▶ Problem statement: The required output is the stretch from the line containing "ATOM 159 C C" through the line containing "ATOM 168 C CA" in the records below, unaltered and with no pictures.

▶ Records for this exercise:
↓↓↓

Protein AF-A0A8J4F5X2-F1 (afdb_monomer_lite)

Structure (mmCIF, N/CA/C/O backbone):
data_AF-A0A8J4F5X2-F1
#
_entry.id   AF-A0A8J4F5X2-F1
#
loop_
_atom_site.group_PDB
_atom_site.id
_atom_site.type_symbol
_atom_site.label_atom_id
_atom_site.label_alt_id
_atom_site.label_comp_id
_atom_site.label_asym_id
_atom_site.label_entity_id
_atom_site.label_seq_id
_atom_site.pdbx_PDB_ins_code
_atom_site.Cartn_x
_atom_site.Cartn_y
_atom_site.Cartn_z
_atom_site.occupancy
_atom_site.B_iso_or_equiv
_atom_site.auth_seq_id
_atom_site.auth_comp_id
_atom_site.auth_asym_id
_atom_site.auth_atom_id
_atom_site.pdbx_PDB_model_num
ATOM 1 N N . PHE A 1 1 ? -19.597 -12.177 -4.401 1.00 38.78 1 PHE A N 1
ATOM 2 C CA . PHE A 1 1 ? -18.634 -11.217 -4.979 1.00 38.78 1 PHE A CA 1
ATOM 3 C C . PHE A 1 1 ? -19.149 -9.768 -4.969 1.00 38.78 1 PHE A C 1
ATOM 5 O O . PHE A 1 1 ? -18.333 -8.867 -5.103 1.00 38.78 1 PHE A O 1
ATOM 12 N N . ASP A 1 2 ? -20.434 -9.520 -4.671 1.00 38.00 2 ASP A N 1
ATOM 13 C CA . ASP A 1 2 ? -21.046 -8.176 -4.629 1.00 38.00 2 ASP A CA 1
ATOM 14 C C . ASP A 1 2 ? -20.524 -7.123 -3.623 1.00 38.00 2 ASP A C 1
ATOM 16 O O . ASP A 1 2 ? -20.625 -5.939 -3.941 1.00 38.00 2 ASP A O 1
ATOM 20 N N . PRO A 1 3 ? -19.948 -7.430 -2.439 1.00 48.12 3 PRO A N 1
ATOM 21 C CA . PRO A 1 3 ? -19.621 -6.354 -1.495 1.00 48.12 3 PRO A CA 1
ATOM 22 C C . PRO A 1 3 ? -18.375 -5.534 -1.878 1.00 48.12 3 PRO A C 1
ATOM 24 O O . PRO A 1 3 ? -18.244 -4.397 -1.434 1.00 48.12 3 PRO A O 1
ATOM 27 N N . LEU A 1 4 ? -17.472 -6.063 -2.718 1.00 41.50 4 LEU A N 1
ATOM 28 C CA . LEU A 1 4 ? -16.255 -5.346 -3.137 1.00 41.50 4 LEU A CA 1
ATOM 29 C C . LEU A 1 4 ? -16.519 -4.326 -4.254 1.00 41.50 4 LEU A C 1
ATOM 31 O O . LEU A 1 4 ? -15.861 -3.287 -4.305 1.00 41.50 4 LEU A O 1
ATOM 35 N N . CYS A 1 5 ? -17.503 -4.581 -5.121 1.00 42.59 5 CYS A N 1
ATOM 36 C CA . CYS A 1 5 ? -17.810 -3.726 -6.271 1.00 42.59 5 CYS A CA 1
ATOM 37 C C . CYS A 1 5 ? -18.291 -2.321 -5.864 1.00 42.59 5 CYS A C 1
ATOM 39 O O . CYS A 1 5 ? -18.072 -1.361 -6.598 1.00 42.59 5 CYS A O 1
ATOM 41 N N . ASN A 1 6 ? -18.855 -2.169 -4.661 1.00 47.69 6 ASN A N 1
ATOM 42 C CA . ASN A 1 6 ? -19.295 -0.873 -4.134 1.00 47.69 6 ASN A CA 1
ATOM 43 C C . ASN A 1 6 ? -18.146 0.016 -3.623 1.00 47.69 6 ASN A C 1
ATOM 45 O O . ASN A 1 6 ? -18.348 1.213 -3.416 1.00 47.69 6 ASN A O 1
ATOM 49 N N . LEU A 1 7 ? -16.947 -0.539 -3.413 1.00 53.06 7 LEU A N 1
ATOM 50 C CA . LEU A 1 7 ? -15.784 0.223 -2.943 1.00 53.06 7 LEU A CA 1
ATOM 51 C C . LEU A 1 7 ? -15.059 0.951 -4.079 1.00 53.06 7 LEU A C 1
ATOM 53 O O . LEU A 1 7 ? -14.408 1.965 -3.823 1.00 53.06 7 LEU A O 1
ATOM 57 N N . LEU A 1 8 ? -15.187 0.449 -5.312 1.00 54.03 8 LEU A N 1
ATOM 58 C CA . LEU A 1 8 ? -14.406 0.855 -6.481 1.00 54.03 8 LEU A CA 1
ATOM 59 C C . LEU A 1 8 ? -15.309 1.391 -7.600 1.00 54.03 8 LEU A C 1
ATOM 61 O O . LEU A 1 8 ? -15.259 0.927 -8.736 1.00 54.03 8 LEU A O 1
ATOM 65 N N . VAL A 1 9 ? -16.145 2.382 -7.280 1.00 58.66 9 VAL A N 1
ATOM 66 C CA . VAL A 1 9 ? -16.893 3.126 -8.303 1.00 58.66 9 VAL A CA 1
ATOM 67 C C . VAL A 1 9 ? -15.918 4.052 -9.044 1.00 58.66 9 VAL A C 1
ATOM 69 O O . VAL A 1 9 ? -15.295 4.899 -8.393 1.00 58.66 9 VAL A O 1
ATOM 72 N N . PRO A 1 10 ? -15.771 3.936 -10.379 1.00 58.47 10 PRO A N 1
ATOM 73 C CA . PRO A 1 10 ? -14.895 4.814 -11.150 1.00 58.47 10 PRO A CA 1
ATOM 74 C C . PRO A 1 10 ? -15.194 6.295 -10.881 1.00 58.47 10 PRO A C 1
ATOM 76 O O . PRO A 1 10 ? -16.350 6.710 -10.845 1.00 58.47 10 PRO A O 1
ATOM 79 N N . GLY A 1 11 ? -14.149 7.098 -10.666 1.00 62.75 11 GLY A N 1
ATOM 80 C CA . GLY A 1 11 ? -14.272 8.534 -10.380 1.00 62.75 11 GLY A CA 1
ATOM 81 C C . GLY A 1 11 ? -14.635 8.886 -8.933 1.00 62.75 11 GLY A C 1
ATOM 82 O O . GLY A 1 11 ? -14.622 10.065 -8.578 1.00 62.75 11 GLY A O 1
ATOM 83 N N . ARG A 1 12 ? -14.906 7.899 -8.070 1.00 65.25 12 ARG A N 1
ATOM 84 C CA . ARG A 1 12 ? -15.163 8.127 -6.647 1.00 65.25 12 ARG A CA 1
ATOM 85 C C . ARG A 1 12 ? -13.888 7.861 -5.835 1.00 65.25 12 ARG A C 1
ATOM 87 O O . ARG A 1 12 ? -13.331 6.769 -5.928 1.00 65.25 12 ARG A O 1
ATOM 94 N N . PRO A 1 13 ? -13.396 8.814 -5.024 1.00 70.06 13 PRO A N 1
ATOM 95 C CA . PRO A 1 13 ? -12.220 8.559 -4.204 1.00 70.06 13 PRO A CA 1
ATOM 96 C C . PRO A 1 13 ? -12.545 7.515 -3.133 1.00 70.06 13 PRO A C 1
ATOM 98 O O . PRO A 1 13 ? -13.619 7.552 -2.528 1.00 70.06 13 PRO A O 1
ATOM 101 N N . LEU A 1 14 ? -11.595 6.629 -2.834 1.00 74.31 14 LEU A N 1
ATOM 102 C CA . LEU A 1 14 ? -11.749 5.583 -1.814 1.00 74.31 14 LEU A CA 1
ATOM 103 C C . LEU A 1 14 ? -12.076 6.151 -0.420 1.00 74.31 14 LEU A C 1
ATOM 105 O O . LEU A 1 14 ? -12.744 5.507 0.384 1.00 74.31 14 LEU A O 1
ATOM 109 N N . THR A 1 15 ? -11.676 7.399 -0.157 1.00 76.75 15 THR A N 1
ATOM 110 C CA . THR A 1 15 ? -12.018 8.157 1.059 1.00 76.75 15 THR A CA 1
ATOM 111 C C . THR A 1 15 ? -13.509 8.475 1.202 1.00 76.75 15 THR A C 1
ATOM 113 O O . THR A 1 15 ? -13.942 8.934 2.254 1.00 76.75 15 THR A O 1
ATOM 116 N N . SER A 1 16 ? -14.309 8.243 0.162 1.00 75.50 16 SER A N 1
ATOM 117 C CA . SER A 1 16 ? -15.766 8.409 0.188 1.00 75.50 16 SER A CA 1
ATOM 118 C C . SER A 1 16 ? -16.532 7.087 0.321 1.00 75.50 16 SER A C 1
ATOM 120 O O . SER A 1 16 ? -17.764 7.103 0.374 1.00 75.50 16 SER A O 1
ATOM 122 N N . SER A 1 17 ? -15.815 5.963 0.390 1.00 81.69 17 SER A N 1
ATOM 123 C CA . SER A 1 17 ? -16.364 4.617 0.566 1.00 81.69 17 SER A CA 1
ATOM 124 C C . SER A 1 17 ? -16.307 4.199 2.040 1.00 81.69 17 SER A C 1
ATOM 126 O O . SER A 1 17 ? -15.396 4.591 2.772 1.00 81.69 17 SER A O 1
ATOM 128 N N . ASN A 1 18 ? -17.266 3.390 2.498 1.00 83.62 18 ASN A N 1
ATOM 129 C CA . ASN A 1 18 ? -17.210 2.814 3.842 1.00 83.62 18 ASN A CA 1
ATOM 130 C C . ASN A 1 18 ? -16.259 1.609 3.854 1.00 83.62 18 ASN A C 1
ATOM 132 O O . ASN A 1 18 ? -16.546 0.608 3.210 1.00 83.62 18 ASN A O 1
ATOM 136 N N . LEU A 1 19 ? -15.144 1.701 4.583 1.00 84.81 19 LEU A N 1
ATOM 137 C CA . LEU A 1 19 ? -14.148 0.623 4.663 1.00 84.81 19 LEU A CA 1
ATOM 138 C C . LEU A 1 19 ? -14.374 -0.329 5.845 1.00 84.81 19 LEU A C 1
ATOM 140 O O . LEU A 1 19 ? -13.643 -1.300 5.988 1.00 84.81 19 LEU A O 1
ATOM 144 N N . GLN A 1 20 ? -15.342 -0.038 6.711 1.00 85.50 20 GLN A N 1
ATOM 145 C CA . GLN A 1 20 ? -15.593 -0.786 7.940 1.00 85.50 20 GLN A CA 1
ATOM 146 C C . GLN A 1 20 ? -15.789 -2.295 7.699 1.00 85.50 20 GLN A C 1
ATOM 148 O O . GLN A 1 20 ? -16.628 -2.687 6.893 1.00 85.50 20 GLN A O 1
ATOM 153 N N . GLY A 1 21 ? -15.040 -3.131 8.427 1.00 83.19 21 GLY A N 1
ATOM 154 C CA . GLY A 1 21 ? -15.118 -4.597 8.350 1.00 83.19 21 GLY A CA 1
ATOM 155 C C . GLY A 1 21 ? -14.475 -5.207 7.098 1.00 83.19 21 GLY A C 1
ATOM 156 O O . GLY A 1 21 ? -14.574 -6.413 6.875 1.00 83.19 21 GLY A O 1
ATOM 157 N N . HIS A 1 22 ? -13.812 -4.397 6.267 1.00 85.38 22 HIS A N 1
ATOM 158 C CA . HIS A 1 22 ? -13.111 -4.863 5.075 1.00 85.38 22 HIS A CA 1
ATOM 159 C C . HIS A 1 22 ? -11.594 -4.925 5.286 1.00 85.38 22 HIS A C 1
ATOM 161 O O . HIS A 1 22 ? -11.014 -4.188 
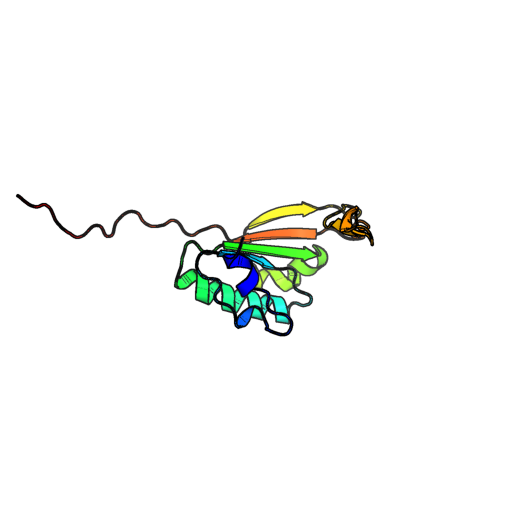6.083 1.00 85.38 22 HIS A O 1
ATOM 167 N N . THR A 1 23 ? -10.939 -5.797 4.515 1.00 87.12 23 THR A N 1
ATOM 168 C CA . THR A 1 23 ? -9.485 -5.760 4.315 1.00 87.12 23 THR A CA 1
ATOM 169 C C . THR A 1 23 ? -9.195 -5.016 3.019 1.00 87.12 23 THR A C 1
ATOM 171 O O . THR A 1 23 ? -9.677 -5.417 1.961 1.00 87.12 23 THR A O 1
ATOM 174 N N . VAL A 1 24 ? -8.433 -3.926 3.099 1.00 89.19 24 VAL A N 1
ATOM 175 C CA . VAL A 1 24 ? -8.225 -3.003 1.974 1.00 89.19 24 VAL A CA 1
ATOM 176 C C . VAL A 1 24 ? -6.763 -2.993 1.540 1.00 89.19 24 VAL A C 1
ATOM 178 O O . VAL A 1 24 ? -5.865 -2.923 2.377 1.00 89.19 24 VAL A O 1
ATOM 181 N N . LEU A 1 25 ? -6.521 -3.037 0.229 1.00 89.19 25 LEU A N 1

↑↑↑

▶ Written solution:
ATOM 159 C C . HIS A 1 22 ? -11.594 -4.925 5.286 1.00 85.38 22 HIS A C 1
ATOM 161 O O . HIS A 1 22 ? -11.014 -4.188 
6.083 1.00 85.38 22 HIS A O 1
ATOM 167 N N . THR A 1 23 ? -10.939 -5.797 4.515 1.00 87.12 23 THR A N 1
ATOM 168 C CA . THR A 1 23 ? -9.485 -5.760 4.315 1.00 87.12 23 THR A CA 1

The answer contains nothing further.